## Exercise objective
This exercise calls for the line with "ATOM 27 C CA", the line with "ATOM 34 N N", and all lines between them in the material below, output exactly and with no other lines.

(Supplied information Opens)

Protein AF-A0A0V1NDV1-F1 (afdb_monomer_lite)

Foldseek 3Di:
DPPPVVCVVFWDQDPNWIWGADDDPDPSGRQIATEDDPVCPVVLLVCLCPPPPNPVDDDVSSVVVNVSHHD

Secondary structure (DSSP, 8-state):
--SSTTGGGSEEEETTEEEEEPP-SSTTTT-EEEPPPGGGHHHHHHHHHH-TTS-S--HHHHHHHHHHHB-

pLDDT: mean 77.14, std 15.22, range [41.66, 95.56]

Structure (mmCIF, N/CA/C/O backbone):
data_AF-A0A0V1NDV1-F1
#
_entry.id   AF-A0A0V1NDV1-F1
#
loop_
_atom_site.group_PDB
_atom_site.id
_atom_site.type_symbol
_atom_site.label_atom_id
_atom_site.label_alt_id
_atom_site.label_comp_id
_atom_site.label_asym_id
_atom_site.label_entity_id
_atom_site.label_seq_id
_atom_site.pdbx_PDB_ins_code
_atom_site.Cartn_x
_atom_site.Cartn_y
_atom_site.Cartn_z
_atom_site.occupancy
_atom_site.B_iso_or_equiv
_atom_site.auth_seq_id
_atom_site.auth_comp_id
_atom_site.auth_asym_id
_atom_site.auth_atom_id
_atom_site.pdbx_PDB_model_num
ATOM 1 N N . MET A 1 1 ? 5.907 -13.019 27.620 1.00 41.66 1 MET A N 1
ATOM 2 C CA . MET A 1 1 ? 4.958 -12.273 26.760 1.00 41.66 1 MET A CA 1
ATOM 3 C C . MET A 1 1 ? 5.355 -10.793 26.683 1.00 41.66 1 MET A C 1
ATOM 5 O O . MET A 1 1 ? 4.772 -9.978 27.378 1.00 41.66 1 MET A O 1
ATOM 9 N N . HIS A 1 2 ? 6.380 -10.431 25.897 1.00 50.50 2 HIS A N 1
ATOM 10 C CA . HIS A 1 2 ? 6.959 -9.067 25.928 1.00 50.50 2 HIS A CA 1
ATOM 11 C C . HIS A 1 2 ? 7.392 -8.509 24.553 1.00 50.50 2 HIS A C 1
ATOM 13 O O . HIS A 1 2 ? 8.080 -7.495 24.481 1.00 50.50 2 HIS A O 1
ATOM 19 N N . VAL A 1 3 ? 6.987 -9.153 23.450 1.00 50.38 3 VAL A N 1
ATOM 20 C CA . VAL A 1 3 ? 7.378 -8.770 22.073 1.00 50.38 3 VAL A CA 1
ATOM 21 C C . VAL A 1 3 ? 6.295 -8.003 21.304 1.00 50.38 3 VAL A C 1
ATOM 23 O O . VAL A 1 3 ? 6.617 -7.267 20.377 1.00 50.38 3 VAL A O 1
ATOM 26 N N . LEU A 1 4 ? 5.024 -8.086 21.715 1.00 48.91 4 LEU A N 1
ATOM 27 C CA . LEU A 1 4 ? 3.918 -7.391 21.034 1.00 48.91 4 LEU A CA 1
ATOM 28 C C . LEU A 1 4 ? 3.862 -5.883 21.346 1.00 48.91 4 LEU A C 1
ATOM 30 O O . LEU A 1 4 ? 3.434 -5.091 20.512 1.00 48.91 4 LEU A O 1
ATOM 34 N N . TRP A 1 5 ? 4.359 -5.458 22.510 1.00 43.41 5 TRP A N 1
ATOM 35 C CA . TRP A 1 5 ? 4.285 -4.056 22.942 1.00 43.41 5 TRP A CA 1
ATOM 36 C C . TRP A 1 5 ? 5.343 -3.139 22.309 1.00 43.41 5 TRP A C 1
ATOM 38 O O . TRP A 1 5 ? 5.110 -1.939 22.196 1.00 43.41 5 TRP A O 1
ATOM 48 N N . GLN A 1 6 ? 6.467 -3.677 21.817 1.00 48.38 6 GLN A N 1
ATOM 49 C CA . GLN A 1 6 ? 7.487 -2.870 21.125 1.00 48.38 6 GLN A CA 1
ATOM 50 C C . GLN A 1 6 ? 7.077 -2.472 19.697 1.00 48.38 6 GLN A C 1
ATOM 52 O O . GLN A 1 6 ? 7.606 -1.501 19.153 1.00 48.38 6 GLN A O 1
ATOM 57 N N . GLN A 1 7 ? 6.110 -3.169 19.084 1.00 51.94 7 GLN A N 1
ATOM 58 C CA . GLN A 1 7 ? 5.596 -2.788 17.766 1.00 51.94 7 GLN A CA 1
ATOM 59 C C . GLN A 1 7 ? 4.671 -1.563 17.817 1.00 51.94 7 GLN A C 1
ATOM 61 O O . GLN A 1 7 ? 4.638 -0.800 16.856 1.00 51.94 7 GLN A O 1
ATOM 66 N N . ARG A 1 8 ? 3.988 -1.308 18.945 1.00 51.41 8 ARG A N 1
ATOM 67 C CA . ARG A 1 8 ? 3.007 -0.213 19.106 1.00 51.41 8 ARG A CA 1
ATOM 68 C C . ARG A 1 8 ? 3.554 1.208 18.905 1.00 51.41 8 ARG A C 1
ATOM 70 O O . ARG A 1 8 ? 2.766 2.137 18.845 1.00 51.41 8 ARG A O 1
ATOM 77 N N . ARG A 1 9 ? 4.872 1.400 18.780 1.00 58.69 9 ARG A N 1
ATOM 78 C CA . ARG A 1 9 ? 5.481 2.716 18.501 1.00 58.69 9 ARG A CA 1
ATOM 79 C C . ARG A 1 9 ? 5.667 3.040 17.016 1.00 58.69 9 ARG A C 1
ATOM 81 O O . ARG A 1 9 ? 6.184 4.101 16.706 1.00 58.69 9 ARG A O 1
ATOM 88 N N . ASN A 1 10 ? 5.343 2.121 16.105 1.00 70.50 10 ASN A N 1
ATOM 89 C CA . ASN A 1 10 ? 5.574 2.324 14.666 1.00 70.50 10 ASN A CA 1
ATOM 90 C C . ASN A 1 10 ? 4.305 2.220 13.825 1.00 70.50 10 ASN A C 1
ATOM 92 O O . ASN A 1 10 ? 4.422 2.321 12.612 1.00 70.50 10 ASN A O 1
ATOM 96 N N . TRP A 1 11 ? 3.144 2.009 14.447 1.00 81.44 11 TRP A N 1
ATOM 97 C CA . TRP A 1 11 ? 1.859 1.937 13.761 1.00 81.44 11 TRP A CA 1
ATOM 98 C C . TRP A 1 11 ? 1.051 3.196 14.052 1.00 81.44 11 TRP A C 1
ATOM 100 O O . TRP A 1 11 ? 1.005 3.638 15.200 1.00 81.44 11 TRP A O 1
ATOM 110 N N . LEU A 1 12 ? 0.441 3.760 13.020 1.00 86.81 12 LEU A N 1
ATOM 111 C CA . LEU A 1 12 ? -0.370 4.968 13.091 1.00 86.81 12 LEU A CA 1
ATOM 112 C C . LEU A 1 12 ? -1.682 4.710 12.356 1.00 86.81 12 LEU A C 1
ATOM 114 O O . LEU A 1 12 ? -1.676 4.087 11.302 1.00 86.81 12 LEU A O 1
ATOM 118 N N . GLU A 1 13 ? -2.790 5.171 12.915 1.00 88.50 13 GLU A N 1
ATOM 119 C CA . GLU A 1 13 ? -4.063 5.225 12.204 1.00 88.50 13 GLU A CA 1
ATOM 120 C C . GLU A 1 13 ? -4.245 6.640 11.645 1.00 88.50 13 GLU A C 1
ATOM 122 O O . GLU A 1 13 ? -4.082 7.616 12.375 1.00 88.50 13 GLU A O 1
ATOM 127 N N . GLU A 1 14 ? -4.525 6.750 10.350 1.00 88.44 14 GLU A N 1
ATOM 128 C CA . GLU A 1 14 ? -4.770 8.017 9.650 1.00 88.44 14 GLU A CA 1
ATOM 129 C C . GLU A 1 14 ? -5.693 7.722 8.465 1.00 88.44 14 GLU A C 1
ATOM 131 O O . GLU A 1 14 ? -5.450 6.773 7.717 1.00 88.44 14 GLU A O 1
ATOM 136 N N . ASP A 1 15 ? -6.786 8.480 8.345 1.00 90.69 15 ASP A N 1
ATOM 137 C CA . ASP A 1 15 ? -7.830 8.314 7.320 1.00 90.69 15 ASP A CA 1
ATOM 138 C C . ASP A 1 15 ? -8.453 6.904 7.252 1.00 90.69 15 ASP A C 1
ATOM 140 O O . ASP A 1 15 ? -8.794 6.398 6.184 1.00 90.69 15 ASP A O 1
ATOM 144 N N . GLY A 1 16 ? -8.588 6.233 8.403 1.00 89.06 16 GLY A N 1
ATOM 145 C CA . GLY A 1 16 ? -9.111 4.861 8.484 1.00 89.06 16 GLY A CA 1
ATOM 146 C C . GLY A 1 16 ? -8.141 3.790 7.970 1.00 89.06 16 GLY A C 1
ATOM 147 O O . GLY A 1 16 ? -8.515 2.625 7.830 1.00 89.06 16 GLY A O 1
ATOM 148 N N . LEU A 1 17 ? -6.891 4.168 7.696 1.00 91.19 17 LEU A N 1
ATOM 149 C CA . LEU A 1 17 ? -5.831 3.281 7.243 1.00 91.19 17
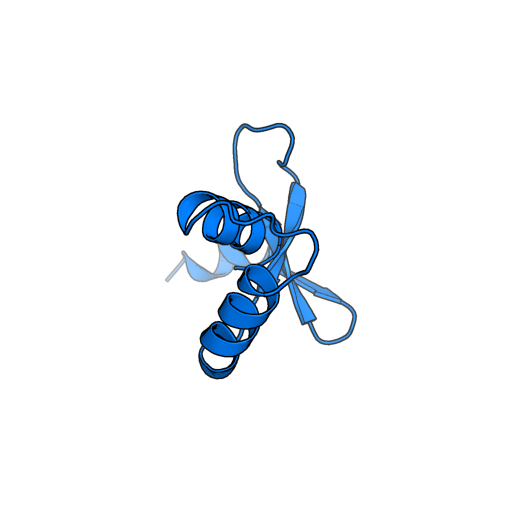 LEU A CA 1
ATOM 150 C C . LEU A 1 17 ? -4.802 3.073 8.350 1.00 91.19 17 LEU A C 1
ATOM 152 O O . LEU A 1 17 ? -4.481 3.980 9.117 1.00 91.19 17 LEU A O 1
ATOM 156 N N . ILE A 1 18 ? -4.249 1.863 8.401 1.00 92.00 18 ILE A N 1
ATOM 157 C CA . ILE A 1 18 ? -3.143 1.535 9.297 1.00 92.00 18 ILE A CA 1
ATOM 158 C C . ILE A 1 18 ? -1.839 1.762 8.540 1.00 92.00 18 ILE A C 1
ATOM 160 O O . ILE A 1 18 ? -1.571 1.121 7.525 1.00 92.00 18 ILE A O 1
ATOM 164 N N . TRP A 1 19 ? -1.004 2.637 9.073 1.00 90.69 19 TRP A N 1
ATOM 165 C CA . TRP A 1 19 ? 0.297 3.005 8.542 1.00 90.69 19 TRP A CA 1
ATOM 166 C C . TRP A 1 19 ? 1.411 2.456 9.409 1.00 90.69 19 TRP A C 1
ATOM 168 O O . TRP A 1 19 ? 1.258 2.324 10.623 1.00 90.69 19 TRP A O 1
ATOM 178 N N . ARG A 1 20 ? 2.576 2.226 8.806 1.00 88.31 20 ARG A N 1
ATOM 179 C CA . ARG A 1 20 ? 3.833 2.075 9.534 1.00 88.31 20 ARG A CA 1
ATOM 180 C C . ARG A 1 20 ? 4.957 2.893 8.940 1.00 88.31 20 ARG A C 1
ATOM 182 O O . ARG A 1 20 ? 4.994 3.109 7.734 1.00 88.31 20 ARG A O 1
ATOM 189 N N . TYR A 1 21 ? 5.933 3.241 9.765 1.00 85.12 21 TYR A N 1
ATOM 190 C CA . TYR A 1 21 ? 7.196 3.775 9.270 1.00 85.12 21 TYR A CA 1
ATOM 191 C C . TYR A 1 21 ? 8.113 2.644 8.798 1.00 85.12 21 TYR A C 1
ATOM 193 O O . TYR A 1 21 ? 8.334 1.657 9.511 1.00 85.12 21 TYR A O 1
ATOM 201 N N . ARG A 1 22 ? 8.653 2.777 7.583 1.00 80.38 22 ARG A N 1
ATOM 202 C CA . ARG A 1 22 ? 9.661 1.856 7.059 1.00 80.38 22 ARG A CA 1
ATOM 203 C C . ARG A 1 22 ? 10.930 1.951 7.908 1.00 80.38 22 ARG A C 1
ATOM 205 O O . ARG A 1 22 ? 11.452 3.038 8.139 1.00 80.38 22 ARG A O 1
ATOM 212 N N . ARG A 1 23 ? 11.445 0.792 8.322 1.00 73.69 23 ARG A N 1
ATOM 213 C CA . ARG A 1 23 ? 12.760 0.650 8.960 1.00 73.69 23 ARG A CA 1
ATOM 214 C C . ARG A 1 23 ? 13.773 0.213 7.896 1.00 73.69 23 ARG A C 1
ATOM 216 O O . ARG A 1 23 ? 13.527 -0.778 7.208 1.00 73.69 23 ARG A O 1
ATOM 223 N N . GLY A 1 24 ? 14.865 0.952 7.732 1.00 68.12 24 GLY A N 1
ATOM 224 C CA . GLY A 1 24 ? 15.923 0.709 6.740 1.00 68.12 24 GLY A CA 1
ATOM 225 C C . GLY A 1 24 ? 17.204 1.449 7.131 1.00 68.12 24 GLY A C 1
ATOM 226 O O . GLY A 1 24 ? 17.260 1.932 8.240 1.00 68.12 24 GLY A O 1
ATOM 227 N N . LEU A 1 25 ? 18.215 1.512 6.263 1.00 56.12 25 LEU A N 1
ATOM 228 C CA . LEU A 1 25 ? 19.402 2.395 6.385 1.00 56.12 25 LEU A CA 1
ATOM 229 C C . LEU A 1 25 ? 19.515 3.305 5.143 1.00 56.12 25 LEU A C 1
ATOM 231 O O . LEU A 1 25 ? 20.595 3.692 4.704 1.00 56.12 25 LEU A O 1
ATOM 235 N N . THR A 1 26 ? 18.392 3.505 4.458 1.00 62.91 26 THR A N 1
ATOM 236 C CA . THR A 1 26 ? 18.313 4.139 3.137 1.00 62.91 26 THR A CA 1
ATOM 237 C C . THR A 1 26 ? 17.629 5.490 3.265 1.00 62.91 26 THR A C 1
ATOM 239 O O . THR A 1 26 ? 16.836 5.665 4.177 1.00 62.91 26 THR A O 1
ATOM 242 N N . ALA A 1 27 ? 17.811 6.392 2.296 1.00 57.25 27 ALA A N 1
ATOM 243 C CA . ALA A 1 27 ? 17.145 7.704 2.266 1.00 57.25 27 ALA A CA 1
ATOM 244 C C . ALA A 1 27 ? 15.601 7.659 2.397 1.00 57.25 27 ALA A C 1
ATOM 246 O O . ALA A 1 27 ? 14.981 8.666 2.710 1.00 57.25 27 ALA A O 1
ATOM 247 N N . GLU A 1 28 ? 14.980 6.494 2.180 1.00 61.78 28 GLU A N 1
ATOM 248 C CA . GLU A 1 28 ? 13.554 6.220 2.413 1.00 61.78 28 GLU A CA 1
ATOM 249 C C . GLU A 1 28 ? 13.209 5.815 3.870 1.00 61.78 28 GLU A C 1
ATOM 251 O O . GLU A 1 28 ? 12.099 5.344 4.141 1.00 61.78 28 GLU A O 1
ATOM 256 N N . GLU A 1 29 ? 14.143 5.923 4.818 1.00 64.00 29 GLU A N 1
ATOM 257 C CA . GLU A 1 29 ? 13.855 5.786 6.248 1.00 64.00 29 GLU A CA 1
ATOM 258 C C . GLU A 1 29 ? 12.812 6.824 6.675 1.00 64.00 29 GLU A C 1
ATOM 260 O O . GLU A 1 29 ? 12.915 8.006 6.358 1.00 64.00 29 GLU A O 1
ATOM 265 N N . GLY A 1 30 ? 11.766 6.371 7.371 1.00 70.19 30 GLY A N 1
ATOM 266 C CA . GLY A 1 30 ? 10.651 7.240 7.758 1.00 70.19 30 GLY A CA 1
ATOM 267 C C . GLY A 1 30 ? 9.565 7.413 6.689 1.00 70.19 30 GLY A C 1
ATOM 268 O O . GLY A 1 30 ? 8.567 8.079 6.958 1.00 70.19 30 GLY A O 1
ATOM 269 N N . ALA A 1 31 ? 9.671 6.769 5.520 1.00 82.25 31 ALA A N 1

(Supplied information Closes)

## Solution for this exercise
ATOM 27 C CA . LEU A 1 4 ? 3.918 -7.391 21.034 1.00 48.91 4 LEU A CA 1
ATOM 28 C C . LEU A 1 4 ? 3.862 -5.883 21.346 1.00 48.91 4 LEU A C 1
ATOM 30 O O . LEU A 1 4 ? 3.434 -5.091 20.512 1.00 48.91 4 LEU A O 1
ATOM 34 N N . TRP A 1 5 ? 4.359 -5.458 22.510 1.00 43.41 5 TRP A N 1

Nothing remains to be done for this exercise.